Alison Krauss chronology
| Live (2002) | Lonely Runs Both Ways (2004) | A Hundred Miles or More: A Collection (2007) |

= Lonely Runs Both Ways =

Lonely Runs Both Ways is the sixth album by bluegrass music group Alison Krauss & Union Station, released November 23, 2004. The album won the band three Grammy Awards in 2006, including Best Country Performance By a Duo or Group with Vocal for the song "Restless", Best Country Instrumental Performance for "Unionhouse Branch", and Best Country Album.
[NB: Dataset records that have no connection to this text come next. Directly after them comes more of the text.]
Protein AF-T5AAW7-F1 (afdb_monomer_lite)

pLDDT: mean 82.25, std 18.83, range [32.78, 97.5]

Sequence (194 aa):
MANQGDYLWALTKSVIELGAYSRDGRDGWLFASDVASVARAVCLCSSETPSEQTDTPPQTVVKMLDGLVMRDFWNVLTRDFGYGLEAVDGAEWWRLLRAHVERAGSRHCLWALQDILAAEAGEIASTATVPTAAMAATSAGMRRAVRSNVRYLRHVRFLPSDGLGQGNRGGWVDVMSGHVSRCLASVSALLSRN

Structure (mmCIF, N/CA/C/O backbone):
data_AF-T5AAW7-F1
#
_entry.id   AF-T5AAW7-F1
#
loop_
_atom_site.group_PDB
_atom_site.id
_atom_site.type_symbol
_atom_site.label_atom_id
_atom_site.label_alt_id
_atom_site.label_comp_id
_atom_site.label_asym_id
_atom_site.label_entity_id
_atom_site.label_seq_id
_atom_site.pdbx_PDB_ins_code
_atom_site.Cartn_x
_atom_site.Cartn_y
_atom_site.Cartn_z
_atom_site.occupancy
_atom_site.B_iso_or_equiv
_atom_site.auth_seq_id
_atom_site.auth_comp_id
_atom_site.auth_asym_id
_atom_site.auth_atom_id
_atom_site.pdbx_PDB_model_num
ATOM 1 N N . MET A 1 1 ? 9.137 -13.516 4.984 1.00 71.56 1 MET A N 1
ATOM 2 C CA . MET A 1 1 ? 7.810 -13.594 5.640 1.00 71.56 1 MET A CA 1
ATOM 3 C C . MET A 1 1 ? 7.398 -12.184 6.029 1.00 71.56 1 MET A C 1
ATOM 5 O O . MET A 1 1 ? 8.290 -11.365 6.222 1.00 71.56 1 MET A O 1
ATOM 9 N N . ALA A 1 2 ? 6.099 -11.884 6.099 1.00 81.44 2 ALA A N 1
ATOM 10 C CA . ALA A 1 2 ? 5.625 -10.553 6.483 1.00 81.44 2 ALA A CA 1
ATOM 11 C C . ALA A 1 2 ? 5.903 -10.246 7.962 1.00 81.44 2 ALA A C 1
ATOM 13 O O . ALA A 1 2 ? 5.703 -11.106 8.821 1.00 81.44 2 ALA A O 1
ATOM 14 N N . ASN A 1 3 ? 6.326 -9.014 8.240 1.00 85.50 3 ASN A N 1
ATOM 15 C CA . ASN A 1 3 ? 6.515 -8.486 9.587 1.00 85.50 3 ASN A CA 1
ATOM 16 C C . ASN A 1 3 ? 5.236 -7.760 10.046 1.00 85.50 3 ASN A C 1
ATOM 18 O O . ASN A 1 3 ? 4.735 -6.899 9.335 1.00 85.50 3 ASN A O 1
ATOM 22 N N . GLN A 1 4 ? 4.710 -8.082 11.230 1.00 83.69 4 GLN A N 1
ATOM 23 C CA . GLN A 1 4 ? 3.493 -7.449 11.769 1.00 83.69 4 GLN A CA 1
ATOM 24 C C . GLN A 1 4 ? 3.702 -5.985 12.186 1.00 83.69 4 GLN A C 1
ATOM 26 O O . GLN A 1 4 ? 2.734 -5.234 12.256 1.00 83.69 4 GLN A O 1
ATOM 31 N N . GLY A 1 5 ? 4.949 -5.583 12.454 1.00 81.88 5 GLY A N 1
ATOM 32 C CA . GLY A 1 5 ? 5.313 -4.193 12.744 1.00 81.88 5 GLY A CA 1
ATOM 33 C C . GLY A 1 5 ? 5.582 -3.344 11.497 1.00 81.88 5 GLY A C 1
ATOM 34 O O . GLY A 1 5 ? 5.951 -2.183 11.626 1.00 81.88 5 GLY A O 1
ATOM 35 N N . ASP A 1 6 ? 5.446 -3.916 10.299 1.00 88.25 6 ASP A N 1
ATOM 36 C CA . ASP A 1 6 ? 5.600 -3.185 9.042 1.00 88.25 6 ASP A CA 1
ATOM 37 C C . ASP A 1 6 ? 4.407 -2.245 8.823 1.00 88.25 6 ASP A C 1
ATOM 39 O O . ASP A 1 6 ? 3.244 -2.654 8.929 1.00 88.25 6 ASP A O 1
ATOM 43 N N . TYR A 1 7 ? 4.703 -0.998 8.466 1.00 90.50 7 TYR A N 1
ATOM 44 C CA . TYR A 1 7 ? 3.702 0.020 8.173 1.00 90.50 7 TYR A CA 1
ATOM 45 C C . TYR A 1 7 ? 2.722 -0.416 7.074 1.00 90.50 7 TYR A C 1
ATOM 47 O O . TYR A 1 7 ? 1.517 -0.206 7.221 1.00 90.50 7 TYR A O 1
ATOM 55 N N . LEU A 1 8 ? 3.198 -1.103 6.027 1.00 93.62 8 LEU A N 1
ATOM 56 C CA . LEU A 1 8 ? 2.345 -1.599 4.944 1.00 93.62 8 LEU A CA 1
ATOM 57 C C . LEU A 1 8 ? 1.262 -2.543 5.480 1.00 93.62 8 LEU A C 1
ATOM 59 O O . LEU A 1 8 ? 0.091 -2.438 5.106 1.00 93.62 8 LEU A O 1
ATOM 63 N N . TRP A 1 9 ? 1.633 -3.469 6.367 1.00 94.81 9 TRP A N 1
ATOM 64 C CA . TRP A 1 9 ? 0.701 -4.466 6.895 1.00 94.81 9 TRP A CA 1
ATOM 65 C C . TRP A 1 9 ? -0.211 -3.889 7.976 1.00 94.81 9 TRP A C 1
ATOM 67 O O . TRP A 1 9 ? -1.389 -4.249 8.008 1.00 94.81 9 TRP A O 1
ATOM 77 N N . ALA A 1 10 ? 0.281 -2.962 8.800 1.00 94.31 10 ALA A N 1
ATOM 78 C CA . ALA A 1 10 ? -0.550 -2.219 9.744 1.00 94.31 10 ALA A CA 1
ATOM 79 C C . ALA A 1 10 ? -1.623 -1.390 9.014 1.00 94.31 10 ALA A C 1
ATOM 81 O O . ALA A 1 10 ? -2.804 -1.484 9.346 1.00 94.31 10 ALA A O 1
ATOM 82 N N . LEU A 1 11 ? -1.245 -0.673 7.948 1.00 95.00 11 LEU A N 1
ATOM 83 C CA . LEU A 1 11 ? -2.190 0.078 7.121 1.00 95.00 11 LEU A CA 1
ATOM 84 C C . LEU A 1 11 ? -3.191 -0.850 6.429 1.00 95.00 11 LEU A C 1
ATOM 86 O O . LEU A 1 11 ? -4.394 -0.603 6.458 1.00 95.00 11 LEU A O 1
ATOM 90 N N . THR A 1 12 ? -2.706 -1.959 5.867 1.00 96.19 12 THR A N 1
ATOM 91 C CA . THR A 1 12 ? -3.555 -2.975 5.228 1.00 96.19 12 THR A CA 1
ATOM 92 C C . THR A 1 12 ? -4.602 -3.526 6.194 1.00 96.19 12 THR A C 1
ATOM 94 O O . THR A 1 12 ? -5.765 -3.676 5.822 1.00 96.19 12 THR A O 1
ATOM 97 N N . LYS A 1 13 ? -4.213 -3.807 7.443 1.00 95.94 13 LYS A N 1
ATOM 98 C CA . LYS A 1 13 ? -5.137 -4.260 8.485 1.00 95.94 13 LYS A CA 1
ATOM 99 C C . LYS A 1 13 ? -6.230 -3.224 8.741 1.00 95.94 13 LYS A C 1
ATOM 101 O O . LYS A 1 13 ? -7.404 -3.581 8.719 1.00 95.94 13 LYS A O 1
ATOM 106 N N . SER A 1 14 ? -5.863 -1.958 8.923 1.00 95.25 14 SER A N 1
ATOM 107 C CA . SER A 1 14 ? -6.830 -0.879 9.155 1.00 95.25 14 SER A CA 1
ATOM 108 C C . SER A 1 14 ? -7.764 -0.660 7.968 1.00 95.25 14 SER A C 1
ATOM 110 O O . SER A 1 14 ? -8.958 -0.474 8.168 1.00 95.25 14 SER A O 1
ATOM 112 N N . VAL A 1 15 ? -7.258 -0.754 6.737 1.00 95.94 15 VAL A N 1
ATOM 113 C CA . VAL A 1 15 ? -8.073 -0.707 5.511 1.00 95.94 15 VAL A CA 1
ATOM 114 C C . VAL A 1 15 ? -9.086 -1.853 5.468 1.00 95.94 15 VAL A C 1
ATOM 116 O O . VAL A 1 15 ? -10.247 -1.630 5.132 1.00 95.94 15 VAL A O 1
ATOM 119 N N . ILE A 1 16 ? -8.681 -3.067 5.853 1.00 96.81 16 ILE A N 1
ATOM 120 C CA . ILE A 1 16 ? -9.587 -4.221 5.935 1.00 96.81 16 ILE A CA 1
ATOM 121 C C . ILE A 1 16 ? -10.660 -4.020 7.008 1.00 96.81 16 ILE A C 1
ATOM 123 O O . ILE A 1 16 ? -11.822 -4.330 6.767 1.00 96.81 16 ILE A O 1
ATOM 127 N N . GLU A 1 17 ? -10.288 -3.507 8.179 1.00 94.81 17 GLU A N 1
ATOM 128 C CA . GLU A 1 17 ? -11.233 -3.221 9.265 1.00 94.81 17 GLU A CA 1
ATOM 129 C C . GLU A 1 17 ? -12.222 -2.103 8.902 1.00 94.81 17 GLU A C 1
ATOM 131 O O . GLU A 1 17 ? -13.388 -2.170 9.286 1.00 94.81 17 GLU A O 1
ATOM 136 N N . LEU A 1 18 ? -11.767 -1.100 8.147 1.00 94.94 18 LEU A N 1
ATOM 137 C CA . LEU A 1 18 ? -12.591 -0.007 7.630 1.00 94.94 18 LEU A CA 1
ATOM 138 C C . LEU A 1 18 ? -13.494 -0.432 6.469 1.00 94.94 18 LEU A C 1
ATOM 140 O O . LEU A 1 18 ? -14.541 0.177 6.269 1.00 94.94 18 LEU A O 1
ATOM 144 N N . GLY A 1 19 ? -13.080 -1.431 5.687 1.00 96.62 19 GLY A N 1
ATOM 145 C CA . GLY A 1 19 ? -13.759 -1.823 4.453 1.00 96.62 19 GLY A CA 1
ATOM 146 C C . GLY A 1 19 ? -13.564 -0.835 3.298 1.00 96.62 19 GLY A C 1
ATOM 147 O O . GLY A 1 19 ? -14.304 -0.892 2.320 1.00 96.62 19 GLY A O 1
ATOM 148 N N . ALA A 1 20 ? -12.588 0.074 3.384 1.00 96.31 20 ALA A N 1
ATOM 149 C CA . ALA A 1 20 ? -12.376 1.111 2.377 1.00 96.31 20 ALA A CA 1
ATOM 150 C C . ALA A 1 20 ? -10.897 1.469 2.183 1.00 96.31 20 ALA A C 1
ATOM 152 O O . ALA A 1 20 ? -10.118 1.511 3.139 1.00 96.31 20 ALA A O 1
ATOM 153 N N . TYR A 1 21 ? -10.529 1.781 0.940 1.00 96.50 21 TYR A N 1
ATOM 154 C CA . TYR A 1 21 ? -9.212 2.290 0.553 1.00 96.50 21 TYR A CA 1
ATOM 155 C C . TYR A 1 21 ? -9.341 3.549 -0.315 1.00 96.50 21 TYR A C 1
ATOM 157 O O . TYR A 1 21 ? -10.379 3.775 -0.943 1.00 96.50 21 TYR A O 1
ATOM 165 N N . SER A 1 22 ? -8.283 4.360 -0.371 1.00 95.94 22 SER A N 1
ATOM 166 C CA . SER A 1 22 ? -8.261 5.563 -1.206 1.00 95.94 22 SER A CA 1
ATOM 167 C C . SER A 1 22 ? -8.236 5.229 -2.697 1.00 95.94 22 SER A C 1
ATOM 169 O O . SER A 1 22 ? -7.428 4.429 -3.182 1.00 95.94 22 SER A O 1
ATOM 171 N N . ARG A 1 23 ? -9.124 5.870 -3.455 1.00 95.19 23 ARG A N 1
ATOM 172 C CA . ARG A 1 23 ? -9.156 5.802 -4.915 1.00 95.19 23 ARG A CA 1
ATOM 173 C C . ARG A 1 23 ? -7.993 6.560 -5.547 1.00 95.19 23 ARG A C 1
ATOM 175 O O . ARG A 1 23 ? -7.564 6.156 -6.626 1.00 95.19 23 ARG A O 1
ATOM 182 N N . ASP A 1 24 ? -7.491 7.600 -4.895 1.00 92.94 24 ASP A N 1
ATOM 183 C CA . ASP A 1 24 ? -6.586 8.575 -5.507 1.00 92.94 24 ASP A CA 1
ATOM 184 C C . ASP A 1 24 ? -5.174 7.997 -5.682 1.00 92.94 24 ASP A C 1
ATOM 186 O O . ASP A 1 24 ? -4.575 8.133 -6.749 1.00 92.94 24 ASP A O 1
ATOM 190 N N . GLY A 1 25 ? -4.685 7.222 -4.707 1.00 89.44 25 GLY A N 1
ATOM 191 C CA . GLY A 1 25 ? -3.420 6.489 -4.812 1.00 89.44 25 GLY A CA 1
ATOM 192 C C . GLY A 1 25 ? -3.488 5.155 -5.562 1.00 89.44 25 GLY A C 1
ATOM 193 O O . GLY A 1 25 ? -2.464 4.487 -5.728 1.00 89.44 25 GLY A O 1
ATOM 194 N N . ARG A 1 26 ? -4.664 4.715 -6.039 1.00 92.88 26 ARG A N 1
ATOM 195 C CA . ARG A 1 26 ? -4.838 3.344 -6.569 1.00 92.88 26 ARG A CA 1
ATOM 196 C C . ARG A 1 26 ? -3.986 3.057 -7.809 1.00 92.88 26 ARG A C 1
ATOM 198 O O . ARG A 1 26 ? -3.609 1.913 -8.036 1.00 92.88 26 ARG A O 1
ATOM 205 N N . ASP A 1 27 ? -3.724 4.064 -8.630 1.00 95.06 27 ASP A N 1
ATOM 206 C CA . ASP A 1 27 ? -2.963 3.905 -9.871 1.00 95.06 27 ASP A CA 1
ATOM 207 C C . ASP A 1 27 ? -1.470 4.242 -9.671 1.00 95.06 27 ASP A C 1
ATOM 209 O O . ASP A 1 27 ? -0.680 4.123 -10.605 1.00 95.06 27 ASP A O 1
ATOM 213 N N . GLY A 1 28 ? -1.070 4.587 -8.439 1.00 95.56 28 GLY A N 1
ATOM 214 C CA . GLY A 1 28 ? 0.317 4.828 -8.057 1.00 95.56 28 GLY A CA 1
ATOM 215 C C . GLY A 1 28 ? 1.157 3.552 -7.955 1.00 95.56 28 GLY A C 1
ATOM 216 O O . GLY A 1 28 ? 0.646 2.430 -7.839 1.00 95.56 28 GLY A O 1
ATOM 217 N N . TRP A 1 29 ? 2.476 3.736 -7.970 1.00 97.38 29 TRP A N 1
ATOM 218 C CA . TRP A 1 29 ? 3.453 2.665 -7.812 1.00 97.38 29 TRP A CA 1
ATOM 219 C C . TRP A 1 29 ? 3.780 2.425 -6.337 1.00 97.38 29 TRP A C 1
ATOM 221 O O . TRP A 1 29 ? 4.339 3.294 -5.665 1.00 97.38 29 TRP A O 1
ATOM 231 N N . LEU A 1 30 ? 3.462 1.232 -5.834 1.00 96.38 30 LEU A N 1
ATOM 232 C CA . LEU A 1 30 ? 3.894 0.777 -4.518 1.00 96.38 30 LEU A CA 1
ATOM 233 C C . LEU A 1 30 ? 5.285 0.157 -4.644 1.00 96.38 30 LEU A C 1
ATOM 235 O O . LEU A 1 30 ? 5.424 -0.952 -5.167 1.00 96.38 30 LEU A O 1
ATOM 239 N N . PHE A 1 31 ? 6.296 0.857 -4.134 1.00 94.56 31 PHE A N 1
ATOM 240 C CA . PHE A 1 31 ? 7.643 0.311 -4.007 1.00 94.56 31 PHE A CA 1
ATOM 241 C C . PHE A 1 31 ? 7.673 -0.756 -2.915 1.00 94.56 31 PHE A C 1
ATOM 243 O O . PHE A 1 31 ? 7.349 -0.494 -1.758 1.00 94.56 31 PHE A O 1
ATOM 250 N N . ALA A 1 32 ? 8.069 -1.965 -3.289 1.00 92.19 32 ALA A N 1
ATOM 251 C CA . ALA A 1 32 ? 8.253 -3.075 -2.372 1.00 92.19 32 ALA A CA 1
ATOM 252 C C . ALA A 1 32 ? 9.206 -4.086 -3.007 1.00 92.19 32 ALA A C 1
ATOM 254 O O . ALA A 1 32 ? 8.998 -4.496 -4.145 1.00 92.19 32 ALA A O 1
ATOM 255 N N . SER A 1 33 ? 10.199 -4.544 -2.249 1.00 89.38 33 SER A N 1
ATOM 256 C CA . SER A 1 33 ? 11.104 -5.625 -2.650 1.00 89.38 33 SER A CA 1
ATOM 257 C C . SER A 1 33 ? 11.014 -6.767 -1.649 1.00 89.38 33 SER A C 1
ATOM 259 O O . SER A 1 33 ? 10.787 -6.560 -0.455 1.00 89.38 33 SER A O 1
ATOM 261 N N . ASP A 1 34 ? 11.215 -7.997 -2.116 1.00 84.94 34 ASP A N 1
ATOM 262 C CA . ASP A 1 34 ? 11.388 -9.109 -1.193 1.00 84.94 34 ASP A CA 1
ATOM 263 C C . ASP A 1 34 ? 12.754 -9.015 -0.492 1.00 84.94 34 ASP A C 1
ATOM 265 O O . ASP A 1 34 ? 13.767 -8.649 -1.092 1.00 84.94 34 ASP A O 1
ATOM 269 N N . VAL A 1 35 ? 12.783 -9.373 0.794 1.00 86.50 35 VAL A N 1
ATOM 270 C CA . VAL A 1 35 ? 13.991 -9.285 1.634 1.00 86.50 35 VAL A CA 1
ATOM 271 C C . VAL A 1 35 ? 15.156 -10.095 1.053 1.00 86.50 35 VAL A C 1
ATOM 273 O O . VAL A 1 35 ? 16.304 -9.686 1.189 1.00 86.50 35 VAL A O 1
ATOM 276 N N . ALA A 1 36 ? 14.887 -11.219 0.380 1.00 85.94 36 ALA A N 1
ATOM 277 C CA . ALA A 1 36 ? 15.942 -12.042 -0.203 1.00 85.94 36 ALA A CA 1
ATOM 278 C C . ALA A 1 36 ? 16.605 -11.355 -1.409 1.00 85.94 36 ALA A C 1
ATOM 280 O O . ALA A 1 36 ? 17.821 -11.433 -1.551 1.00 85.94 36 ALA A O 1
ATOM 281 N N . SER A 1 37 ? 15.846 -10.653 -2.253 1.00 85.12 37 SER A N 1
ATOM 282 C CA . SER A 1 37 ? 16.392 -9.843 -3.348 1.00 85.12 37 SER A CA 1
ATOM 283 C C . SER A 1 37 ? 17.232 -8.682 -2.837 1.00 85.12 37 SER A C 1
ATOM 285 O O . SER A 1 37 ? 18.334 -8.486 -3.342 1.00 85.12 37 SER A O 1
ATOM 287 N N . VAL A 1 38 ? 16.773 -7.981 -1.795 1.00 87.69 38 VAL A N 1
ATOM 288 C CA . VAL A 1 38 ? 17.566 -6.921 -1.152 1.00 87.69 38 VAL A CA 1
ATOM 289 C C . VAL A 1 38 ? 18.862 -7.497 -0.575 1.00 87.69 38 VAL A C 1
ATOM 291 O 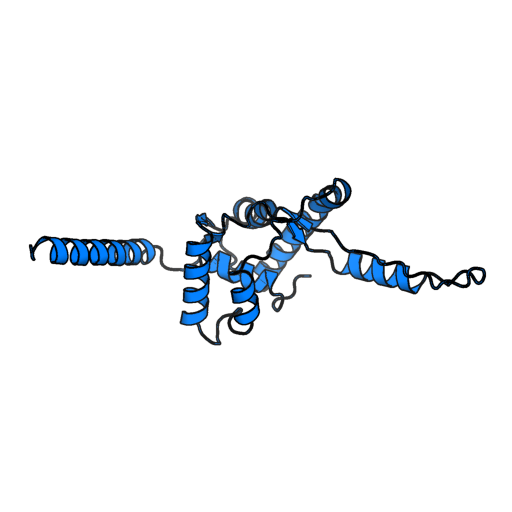O . VAL A 1 38 ? 19.938 -6.990 -0.870 1.00 87.69 38 VAL A O 1
ATOM 294 N N . ALA A 1 39 ? 18.787 -8.594 0.185 1.00 88.56 39 ALA A N 1
ATOM 295 C CA . ALA A 1 39 ? 19.966 -9.235 0.766 1.00 88.56 39 ALA A CA 1
ATOM 296 C C . ALA A 1 39 ? 20.965 -9.698 -0.307 1.00 88.56 39 ALA A C 1
ATOM 298 O O . ALA A 1 39 ? 22.160 -9.459 -0.170 1.00 88.56 39 ALA A O 1
ATOM 299 N N . ARG A 1 40 ? 20.486 -10.301 -1.405 1.00 88.19 40 ARG A N 1
ATOM 300 C CA . ARG A 1 40 ? 21.339 -10.676 -2.544 1.00 88.19 40 ARG A CA 1
ATOM 301 C C . ARG A 1 40 ? 22.028 -9.468 -3.165 1.00 88.19 40 ARG A C 1
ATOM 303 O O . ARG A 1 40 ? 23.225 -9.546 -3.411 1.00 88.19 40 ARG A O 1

The song "A Living Prayer" was honored with the award for Bluegrass Recorded Song of the Year from the Gospel Music Association.

Professional ratings
Review scores
| Source | Rating |
| AllMusic | link |
| BBC | (not rated) link |
| Country Standard Time | (no rating) link |
| Guardian Unlimited | link |
| Music Box | link |
| PopMatters | (not rated) link |

==Track listing==

| No. | Title | Writer(s) | Length |
|---|---|---|---|
| 1. | "Gravity" | Robert Lee Castleman | 3:36 |
| 2. | "Restless" | Robert Lee Castleman | 2:51 |
| 3. | "Rain Please Go Away" | Del McCoury | 2:29 |
| 4. | "Goodbye Is All We Have" | Sarah Siskind | 3:53 |
| 5. | "Unionhouse Branch" | Jerry Douglas | 2:56 |
| 6. | "Wouldn't Be So Bad" | David Rawlings, Gillian Welch | 3:11 |
| 7. | "Pastures of Plenty" | Woody Guthrie | 3:45 |
| 8. | "Crazy as Me" | Robert Lee Castleman, Melanie Castleman | 3:14 |
| 9. | "Borderline" | Sidney Cox, Suzanne Cox | 3:26 |
| 10. | "My Poor Old Heart" | Donna Hughes | 3:08 |
| 11. | "This Sad Song" | Alison Brown, Alison Krauss | 2:21 |
| 12. | "Doesn't Have to Be This Way" | Robert Lee Castleman | 3:34 |
| 13. | "I Don't Have to Live This Way" | Ron Block | 2:04 |
| 14. | "If I Didn't Know Any Better" | John Scott Sherrill, Mindy Smith | 3:48 |
| 15. | "A Living Prayer" | Ron Block | 3:35 |

==Personnel==
- Alison Krauss – lead vocals, fiddle, viola
- Dan Tyminski – lead vocals, background vocals, acoustic guitar, mandolin
- Ron Block – background vocals, acoustic guitar, banjo, slide guitar
- Jerry Douglas – dobro, lap steel guitar
- Barry Bales – background vocals, upright bass

==Charts==

===Weekly charts===

| Chart (2004) | Peak position |
|---|---|
| US Billboard 200 | 29 |
| US Top Bluegrass Albums (Billboard) | 1 |
| US Top Country Albums (Billboard) | 6 |

===Year-end charts===

| Chart (2005) | Position |
|---|---|
| US Billboard 200 | 106 |
| US Top Country Albums (Billboard) | 14 |

==Certifications==

| Region | Certification | Certified units/sales |
| United States (RIAA) | Gold | 500,000^{^} |
^{^} Shipments figures based on certification alone.